Long v. De Hanas

1952 OK 284, 249 P.2d 103, 207 Okla. 259, 1952 Okla. LEXIS 752
CourtSupreme Court of Oklahoma
DecidedAugust 5, 1952
DocketNo. 34777
StatusPublished
Cited by1 cases

This text of 1952 OK 284 (Long v. De Hanas) is published on Counsel Stack Legal Research, covering Supreme Court of Oklahoma primary law. Counsel Stack provides free access to over 12 million legal documents including statutes, case law, regulations, and constitutions.

Bluebook
Long v. De Hanas, 1952 OK 284, 249 P.2d 103, 207 Okla. 259, 1952 Okla. LEXIS 752 (Okla. 1952).

Opinion

BINGAMAN, J.

On'February 7, 1949, Lottie P. Long, hereinafter called plaintiff, filed a petition in the county court of Ottawa county seeking to probate a will of his deceased wife, Ruth B. DeHanas Long. The two children of Ruth B. Long, by a former husband, appeared in the county court and filed a motion to dismiss the proceeding upon the ground that all property owned by the deceased was restricted and held in trust by the Department of the Interior and that the court had no jurisdiction of the estate. The motion further stated that the will presented for probate by plaintiff had been theretofore passed upon and disapproved by the Secretary of the Interior in proceedings before the Secretary in which the plaintiff was represented. Plaintiff appealed to the district court and after a hearing at which much testimony was introduced, the district court sustained the judgment of the [260]*260county court and affirmed the dismissal. Plaintiff appeals.

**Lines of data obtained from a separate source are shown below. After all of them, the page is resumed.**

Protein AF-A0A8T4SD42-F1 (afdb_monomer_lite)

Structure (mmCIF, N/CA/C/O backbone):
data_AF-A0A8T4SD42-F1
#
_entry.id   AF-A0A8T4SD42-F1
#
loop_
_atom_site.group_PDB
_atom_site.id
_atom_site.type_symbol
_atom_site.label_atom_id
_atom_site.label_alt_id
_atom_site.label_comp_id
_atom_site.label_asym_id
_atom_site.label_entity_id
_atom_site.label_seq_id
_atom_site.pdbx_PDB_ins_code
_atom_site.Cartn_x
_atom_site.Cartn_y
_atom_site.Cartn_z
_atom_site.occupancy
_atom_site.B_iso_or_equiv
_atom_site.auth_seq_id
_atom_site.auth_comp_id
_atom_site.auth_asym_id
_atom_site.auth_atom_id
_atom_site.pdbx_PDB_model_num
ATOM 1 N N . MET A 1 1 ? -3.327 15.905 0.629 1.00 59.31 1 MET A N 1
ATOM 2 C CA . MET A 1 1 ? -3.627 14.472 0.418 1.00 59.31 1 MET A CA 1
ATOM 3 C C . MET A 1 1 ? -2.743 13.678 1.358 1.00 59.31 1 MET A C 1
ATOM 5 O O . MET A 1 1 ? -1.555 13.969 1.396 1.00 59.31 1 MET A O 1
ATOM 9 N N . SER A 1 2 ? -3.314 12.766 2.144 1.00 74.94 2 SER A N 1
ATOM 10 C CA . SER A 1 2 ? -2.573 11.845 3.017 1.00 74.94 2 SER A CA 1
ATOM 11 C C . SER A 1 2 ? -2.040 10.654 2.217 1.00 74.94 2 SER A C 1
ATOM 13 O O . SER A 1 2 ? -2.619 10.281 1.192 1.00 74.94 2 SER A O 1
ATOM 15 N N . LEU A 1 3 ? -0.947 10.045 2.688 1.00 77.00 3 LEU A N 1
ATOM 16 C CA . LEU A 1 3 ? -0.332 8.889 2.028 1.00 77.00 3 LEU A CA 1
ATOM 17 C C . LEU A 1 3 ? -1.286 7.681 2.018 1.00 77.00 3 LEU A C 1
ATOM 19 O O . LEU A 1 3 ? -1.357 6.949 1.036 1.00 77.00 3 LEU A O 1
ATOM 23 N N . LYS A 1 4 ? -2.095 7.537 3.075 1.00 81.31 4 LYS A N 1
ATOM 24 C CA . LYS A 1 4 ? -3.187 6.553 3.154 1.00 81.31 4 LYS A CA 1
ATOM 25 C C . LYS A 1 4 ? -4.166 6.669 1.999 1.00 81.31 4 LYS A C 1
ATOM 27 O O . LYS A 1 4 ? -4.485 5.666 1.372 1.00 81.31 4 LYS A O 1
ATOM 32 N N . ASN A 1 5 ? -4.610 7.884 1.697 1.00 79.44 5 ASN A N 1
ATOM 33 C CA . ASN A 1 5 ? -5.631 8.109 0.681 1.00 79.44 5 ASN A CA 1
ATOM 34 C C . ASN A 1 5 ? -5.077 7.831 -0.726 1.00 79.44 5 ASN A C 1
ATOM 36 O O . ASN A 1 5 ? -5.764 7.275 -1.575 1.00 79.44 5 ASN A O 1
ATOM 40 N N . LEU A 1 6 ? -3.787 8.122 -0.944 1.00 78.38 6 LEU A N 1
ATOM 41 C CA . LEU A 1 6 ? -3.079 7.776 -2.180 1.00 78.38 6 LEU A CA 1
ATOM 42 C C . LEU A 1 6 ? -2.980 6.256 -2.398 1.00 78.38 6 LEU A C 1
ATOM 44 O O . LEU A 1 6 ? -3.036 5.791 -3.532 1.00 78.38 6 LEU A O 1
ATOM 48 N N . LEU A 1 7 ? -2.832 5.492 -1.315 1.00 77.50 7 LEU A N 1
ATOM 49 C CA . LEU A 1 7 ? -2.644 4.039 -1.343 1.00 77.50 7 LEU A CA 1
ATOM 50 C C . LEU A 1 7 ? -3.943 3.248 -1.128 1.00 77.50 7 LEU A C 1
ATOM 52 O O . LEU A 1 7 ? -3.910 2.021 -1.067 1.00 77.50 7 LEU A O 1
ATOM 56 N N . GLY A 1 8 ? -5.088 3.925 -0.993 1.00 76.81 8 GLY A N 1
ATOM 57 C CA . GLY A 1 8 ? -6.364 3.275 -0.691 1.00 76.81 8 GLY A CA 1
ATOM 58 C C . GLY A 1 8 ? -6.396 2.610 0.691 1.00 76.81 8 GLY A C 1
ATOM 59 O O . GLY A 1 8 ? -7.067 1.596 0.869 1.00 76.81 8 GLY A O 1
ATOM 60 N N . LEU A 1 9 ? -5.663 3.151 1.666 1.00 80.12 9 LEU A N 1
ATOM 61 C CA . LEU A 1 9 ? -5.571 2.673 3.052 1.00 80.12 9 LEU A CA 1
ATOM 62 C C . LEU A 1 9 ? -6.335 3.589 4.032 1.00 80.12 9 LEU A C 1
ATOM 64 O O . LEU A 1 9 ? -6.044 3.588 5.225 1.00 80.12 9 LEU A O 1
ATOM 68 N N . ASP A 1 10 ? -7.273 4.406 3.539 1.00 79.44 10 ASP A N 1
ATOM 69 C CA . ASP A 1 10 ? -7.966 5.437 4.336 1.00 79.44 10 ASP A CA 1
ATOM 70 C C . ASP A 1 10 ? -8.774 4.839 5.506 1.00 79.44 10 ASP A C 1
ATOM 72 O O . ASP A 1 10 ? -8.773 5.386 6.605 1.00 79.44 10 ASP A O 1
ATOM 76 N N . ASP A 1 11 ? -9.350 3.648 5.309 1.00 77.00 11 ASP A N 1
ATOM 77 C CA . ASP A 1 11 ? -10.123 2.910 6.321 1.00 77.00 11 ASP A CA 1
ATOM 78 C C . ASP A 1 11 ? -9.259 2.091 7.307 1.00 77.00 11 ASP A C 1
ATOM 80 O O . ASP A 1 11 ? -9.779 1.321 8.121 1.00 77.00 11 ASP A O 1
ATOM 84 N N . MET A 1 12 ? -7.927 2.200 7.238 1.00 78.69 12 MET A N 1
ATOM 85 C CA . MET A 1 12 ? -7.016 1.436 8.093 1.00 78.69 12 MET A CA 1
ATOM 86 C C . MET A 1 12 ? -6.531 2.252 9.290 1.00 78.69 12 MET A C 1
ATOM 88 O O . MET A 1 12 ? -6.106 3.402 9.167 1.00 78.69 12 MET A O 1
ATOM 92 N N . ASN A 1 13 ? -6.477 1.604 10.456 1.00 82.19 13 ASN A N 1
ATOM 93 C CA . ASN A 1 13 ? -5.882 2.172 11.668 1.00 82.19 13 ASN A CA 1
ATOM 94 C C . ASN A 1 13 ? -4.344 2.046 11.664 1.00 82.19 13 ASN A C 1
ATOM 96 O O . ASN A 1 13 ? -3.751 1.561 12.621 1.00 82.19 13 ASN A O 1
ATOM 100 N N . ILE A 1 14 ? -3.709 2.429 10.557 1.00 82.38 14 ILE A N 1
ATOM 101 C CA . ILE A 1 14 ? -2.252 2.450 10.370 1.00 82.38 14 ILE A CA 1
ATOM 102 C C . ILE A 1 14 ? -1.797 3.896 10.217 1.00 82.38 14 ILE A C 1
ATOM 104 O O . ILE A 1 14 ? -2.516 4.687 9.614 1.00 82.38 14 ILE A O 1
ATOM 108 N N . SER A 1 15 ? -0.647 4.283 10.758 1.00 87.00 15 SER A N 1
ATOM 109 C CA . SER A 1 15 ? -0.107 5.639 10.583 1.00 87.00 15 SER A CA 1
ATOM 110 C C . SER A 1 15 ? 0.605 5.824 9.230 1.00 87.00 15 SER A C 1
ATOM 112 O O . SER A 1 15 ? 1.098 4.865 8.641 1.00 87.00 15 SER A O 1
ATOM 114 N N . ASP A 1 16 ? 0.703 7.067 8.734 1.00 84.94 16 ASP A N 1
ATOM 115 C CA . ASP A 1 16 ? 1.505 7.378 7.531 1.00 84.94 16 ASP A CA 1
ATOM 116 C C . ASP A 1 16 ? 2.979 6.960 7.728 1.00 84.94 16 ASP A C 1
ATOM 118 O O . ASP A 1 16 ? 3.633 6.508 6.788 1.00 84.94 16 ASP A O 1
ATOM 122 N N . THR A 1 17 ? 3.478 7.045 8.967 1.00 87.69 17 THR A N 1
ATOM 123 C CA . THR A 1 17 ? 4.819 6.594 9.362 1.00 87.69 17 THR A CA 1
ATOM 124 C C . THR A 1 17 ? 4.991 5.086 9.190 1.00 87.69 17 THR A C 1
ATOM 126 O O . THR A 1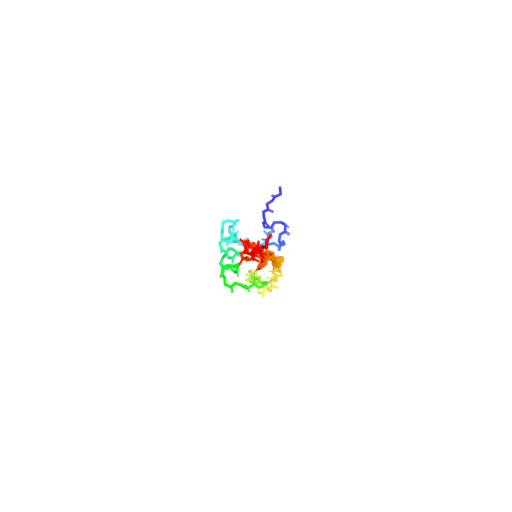 17 ? 5.931 4.668 8.522 1.00 87.69 17 THR A O 1
ATOM 129 N N . GLU A 1 18 ? 4.074 4.265 9.714 1.00 86.38 18 GLU A N 1
ATOM 130 C CA . GLU A 1 18 ? 4.129 2.801 9.544 1.00 86.38 18 GLU A CA 1
ATOM 131 C C . GLU A 1 18 ? 4.053 2.383 8.075 1.00 86.38 18 GLU A C 1
ATOM 133 O O . GLU A 1 18 ? 4.729 1.443 7.654 1.00 86.38 18 GLU A O 1
ATOM 138 N N . ILE A 1 19 ? 3.239 3.083 7.278 1.00 86.00 19 ILE A N 1
ATOM 139 C CA . ILE A 1 19 ? 3.169 2.854 5.832 1.00 86.00 19 ILE A CA 1
ATOM 140 C C . ILE A 1 19 ? 4.544 3.099 5.204 1.00 86.00 19 ILE A C 1
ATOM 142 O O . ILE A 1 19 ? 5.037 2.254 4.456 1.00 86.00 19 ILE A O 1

There is little dispute over the essential facts. From the record it appears that Ruth B. Long was the daughter of a half-blood Ottawa Indian mother and a white father; that she married one John Buffalo, a member of the Quapaw Tribe of Indians, who predeceased her, leaving to her, as his sole heir, certain interests in restricted lands which he had inherited from his parents as members of the Quapaw Tribe of Indians; that thereafter she married one DeHanas, who was the father of her two children, defendants herein, and that the plaintiff Lottie P. Long was her fourth husband; that she obtained a divorce from Long at one time, but thereafter continued to live with him in what might be called “Common law marriage.”

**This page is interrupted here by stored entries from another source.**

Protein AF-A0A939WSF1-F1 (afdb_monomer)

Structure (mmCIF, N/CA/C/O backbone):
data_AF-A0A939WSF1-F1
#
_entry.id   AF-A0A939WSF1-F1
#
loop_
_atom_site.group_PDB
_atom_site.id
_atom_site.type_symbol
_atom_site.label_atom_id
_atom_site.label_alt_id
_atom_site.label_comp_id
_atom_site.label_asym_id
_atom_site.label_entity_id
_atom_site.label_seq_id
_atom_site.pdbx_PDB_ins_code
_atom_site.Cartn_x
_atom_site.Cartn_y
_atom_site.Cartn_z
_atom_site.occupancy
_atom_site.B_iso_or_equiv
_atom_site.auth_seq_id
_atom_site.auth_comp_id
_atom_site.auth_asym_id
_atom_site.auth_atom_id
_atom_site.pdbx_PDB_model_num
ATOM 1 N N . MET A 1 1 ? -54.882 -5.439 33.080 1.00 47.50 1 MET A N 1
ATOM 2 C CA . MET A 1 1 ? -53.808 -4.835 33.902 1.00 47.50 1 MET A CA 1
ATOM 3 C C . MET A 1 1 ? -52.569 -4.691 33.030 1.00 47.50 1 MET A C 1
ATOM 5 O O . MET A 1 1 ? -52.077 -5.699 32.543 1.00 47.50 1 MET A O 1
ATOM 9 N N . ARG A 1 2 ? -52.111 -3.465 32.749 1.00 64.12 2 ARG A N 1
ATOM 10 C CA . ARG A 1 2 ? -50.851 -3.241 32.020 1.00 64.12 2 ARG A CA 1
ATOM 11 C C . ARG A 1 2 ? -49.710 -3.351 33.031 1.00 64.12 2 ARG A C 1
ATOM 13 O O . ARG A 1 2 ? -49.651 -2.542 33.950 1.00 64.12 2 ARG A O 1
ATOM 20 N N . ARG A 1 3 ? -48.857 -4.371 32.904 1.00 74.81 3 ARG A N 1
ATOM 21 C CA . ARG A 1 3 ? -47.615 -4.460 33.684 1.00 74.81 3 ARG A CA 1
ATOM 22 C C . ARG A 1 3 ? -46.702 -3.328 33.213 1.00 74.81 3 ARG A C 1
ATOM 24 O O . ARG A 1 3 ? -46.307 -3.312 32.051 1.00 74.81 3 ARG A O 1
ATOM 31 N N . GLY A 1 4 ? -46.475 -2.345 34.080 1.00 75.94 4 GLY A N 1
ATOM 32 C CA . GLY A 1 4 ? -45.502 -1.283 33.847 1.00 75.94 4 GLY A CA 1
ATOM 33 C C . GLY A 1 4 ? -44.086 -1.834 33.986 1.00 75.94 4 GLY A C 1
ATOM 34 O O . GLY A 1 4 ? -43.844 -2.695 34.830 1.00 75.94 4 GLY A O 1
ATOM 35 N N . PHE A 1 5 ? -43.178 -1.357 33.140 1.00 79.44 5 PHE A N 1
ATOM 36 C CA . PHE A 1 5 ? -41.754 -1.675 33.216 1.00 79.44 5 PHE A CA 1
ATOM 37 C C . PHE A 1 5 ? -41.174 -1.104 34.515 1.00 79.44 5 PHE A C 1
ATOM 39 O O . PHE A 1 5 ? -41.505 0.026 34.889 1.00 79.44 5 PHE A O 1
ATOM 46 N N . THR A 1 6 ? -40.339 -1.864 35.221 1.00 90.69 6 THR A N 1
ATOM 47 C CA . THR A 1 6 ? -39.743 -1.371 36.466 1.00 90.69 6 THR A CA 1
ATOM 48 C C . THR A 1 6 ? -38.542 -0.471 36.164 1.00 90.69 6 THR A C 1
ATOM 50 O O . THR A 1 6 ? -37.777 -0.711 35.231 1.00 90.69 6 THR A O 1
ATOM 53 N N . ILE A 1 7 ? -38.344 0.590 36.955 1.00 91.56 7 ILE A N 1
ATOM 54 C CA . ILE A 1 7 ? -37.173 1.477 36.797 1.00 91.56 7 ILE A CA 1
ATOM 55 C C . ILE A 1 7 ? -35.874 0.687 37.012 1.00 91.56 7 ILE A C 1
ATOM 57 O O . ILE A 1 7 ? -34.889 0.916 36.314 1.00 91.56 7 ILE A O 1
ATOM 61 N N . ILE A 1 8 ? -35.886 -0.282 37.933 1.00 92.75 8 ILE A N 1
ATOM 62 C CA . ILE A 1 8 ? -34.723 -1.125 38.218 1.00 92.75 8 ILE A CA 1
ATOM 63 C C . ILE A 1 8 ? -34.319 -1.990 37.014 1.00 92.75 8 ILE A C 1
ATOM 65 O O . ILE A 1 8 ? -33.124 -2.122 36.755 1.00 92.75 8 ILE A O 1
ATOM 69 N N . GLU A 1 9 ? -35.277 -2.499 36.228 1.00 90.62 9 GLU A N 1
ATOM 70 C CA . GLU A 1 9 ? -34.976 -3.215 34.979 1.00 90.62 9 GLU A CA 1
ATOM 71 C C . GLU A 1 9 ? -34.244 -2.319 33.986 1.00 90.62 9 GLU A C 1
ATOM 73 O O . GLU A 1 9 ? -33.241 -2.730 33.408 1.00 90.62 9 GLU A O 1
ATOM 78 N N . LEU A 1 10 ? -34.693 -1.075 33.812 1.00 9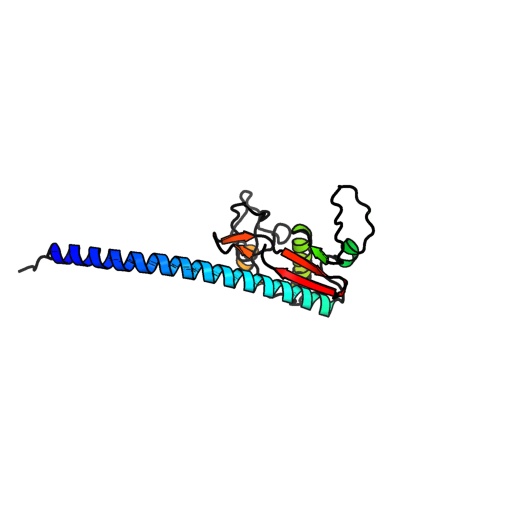1.19 10 LEU A N 1
ATOM 79 C CA . LEU A 1 10 ? -34.043 -0.168 32.871 1.00 91.19 10 LEU A CA 1
ATOM 80 C C . LEU A 1 10 ? -32.629 0.212 33.337 1.00 91.19 10 LEU A C 1
ATOM 82 O O . LEU A 1 10 ? -31.703 0.241 32.526 1.00 91.19 10 LEU A O 1
ATOM 86 N N . VAL A 1 11 ? -32.447 0.454 34.638 1.00 94.12 11 VAL A N 1
ATOM 87 C CA . VAL A 1 11 ? -31.151 0.840 35.218 1.00 94.12 11 VAL A CA 1
ATOM 88 C C . VAL A 1 11 ? -30.129 -0.299 35.131 1.00 94.12 11 VAL A C 1
ATOM 90 O O . VAL A 1 11 ? -28.977 -0.060 34.769 1.00 94.12 11 VAL A O 1
ATOM 93 N N . MET A 1 12 ? -30.530 -1.547 35.394 1.00 93.81 12 MET A N 1
ATOM 94 C CA . MET A 1 12 ? -29.632 -2.701 35.264 1.00 93.81 12 MET A CA 1
ATOM 95 C C . MET A 1 12 ? -29.195 -2.925 33.808 1.00 93.81 12 MET A C 1
ATOM 97 O O . MET A 1 12 ? -28.030 -3.229 33.552 1.00 93.81 12 MET A O 1
ATOM 101 N N . VAL A 1 13 ? -30.100 -2.729 32.844 1.00 94.62 13 VAL A N 1
ATOM 102 C CA . VAL A 1 13 ? -29.802 -2.910 31.416 1.00 94.62 13 VAL A CA 1
ATOM 103 C C . VAL A 1 13 ? -28.765 -1.900 30.934 1.00 94.62 13 VAL A C 1
ATOM 105 O O . VAL A 1 13 ? -27.769 -2.299 30.331 1.00 94.62 13 VAL A O 1
ATOM 108 N N . ILE A 1 14 ? -28.943 -0.609 31.234 1.00 95.19 14 ILE A N 1
ATOM 109 C CA . ILE A 1 14 ? -27.963 0.411 30.830 1.00 95.19 14 ILE A CA 1
ATOM 110 C C . ILE A 1 14 ? -26.619 0.229 31.548 1.00 95.19 14 ILE A C 1
ATOM 112 O O . ILE A 1 14 ? -25.576 0.486 30.948 1.00 95.19 14 ILE A O 1
ATOM 116 N N . ALA A 1 15 ? -26.623 -0.273 32.790 1.00 95.69 15 ALA A N 1
ATOM 117 C CA . ALA A 1 15 ? -25.399 -0.585 33.524 1.00 95.69 15 ALA A CA 1
ATOM 118 C C . ALA A 1 15 ? -24.604 -1.712 32.843 1.00 95.69 15 ALA A C 1
ATOM 120 O O . ALA A 1 15 ? -23.406 -1.565 32.601 1.00 95.69 15 ALA A O 1
ATOM 121 N N . ILE A 1 16 ? -25.270 -2.806 32.458 1.00 96.19 16 ILE A N 1
ATOM 122 C CA . ILE A 1 16 ? -24.629 -3.915 31.735 1.00 96.19 16 ILE A CA 1
ATOM 123 C C . ILE A 1 16 ? -24.191 -3.469 30.332 1.00 96.19 16 ILE A C 1
ATOM 125 O O . ILE A 1 16 ? -23.071 -3.774 29.920 1.00 96.19 16 ILE A O 1
ATOM 129 N N . MET A 1 17 ? -25.019 -2.699 29.614 1.00 96.06 17 MET A N 1
ATOM 130 C CA . MET A 1 17 ? -24.644 -2.126 28.315 1.00 96.06 17 MET A CA 1
ATOM 131 C C . MET A 1 17 ? -23.387 -1.255 28.424 1.00 96.06 17 MET A C 1
ATOM 133 O O . MET A 1 17 ? -22.508 -1.369 27.575 1.00 96.06 17 MET A O 1
ATOM 137 N N . GLY A 1 18 ? -23.249 -0.444 29.478 1.00 95.56 18 GLY A N 1
ATOM 138 C CA . GLY A 1 18 ? -22.057 0.375 29.711 1.00 95.56 18 GLY A CA 1
ATOM 139 C C . GLY A 1 18 ? -20.774 -0.453 29.845 1.00 95.56 18 GLY A C 1
ATOM 140 O O . GLY A 1 18 ? -19.766 -0.134 29.212 1.00 95.56 18 GLY A O 1
ATOM 141 N N . ILE A 1 19 ? -20.823 -1.557 30.600 1.00 95.31 19 ILE A N 1
ATOM 142 C CA . ILE A 1 19 ? -19.682 -2.474 30.761 1.00 95.31 19 ILE A CA 1
ATOM 143 C C . ILE A 1 19 ? -19.318 -3.122 29.418 1.00 95.31 19 ILE A C 1
ATOM 145 O O . ILE A 1 19 ? -18.150 -3.124 29.023 1.00 95.31 19 ILE A O 1
ATOM 149 N N . LEU A 1 20 ? -20.316 -3.631 28.686 1.00 96.00 20 LEU A N 1
ATOM 150 C CA . LEU A 1 20 ? -20.100 -4.273 27.387 1.00 96.00 20 LEU A CA 1
ATOM 151 C C . LEU A 1 20 ? -19.503 -3.299 26.361 1.00 96.00 20 LEU A C 1
ATOM 153 O O . LEU A 1 20 ? -18.543 -3.645 25.671 1.00 96.00 20 LEU A O 1
ATOM 157 N N . LEU A 1 21 ? -20.015 -2.067 26.291 1.00 94.88 21 LEU A N 1
ATOM 158 C CA . LEU A 1 21 ? -19.511 -1.037 25.378 1.00 94.88 21 LEU A CA 1
ATOM 159 C C . LEU A 1 21 ? -18.049 -0.670 25.667 1.00 94.88 21 LEU A C 1
ATOM 161 O O . LEU A 1 21 ? -17.272 -0.482 24.726 1.00 94.88 21 LEU A O 1
ATOM 165 N N . GLY A 1 22 ? -17.647 -0.622 26.941 1.00 92.75 22 GLY A N 1
ATOM 166 C CA . GLY A 1 22 ? -16.258 -0.366 27.331 1.00 92.75 22 GLY A CA 1
ATOM 167 C C . GLY A 1 22 ? -15.281 -1.415 26.784 1.00 92.75 22 GLY A C 1
ATOM 168 O O . GLY A 1 22 ? -14.255 -1.066 26.195 1.00 92.75 22 GLY A O 1
ATOM 169 N N . ILE A 1 23 ? -15.624 -2.701 26.910 1.00 92.88 23 ILE A N 1
ATOM 170 C CA . ILE A 1 23 ? -14.789 -3.816 26.426 1.00 92.88 23 ILE A CA 1
ATOM 171 C C . ILE A 1 23 ? -14.740 -3.837 24.891 1.00 92.88 23 ILE A C 1
ATOM 173 O O . ILE A 1 23 ? -13.666 -3.953 24.299 1.00 92.88 23 ILE A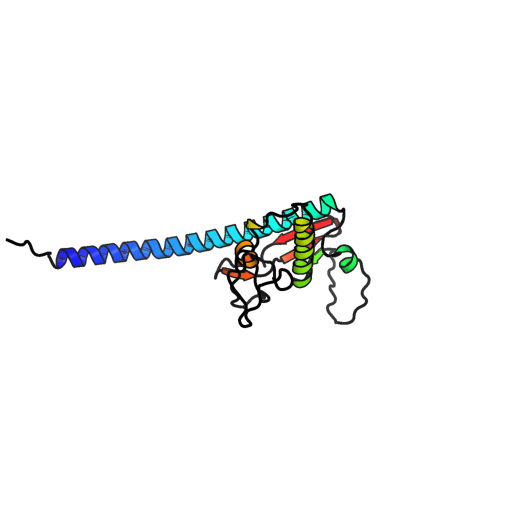 O 1
ATOM 177 N N . VAL A 1 24 ? -15.891 -3.679 24.232 1.00 93.44 24 VAL A N 1
ATOM 178 C CA . VAL A 1 24 ? -15.983 -3.713 22.763 1.00 93.44 24 VAL A CA 1
ATOM 179 C C . VAL A 1 24 ? -15.164 -2.590 22.123 1.00 93.44 24 VAL A C 1
ATOM 181 O O . VAL A 1 24 ? -14.481 -2.821 21.124 1.00 93.44 24 VAL A O 1
ATOM 184 N N . THR A 1 25 ? -15.179 -1.388 22.704 1.00 92.19 25 THR A N 1
ATOM 185 C CA . THR A 1 25 ? -14.490 -0.217 22.138 1.00 92.19 25 THR A CA 1
ATOM 186 C C . THR A 1 25 ? -12.974 -0.419 22.058 1.00 92.19 25 THR A C 1
ATOM 188 O O . THR A 1 25 ? -12.362 -0.130 21.026 1.00 92.19 25 THR A O 1
ATOM 191 N N . THR A 1 26 ? -12.353 -0.949 23.115 1.00 89.81 26 THR A N 1
ATOM 192 C CA . THR A 1 26 ? -10.894 -1.155 23.150 1.00 89.81 26 THR A CA 1
ATOM 193 C C . THR A 1 26 ? -10.456 -2.292 22.223 1.00 89.81 26 THR A C 1
ATOM 195 O O . THR A 1 26 ? -9.479 -2.141 21.485 1.00 89.81 26 THR A O 1
ATOM 198 N N . ALA A 1 27 ? -11.221 -3.386 22.175 1.00 90.00 27 ALA A N 1
ATOM 199 C CA . ALA A 1 27 ? -10.978 -4.494 21.255 1.00 90.00 27 ALA A CA 1
ATOM 200 C C . ALA A 1 27 ? -11.106 -4.063 19.781 1.00 90.00 27 ALA A C 1
ATOM 202 O O . ALA A 1 27 ? -10.246 -4.388 18.957 1.00 90.00 27 ALA A O 1
ATOM 203 N N . ALA A 1 28 ? -12.135 -3.275 19.450 1.00 88.94 28 ALA A N 1
ATOM 204 C CA . ALA A 1 28 ? -12.352 -2.762 18.099 1.00 88.94 28 ALA A CA 1
ATOM 205 C C . ALA A 1 28 ? -11.208 -1.844 17.639 1.00 88.94 28 ALA A C 1
ATOM 207 O O . ALA A 1 28 ? -10.717 -1.989 16.518 1.00 88.94 28 ALA A O 1
ATOM 208 N N . ALA A 1 29 ? -10.729 -0.941 18.503 1.00 87.50 29 ALA A N 1
ATOM 209 C CA . ALA A 1 29 ? -9.605 -0.060 18.182 1.00 87.50 29 ALA A CA 1
ATOM 210 C C . ALA A 1 29 ? -8.321 -0.850 17.852 1.00 87.50 29 ALA A C 1
ATOM 212 O O . ALA A 1 29 ? -7.641 -0.548 16.865 1.00 87.50 29 ALA A O 1
ATOM 213 N N . GLY A 1 30 ? -8.018 -1.897 18.629 1.00 89.62 30 GLY A N 1
ATOM 214 C CA . GLY A 1 30 ? -6.890 -2.796 18.369 1.00 89.62 30 GLY A CA 1
ATOM 215 C C . GLY A 1 30 ? -7.030 -3.560 17.049 1.00 89.62 30 GLY A C 1
ATOM 216 O O . GLY A 1 30 ? -6.098 -3.578 16.241 1.00 89.62 30 GLY A O 1
ATOM 217 N N . ALA A 1 31 ? -8.212 -4.125 16.784 1.00 90.69 31 ALA A N 1
ATOM 218 C CA . ALA A 1 31 ? -8.496 -4.850 15.546 1.00 90.69 31 ALA A CA 1
ATOM 219 C C . ALA A 1 31 ? -8.353 -3.958 14.300 1.00 90.69 31 ALA A C 1
ATOM 221 O O . ALA A 1 31 ? -7.736 -4.364 13.313 1.00 90.69 31 ALA A O 1
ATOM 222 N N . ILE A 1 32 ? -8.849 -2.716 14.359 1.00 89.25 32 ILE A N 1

At the time of her death Ruth B. Long left three wills, one dated April 24, 1936, one dated October, 1941, and one dated March 20, 1945. This last will is the will which plaintiff presented for probate. It further appears that after the death of Ruth B. Long, the Secretary of the Interior, at a proceeding in which plaintiff was represented, approved the first will made by deceased and specifically disapproved the two later wills on the ground that at the time of the execution of each the deceased was incompetent to make a will. In this first will, which was approved by the Secretary of the Interior, the deceased left plaintiff a legacy of $100, which was paid to and accepted by him. The lands inherited by deceased from John Buffalo appear to have been valuable for minerals, and at the time of her death some $111,000 in cash, being her proportionate share of the accumulated sum of royalty from mining operations on said lands, was held by the Department of the Interior as restricted funds. It also appears that the deceased inherited from her mother, a member of the Ottawa Tribe, certain property including real estate, and that after the death of her mother a patent in fee to the heirs of her mother was issued by the Interior Department, thus removing all restrictions against it, and that she subsequently sold said lands.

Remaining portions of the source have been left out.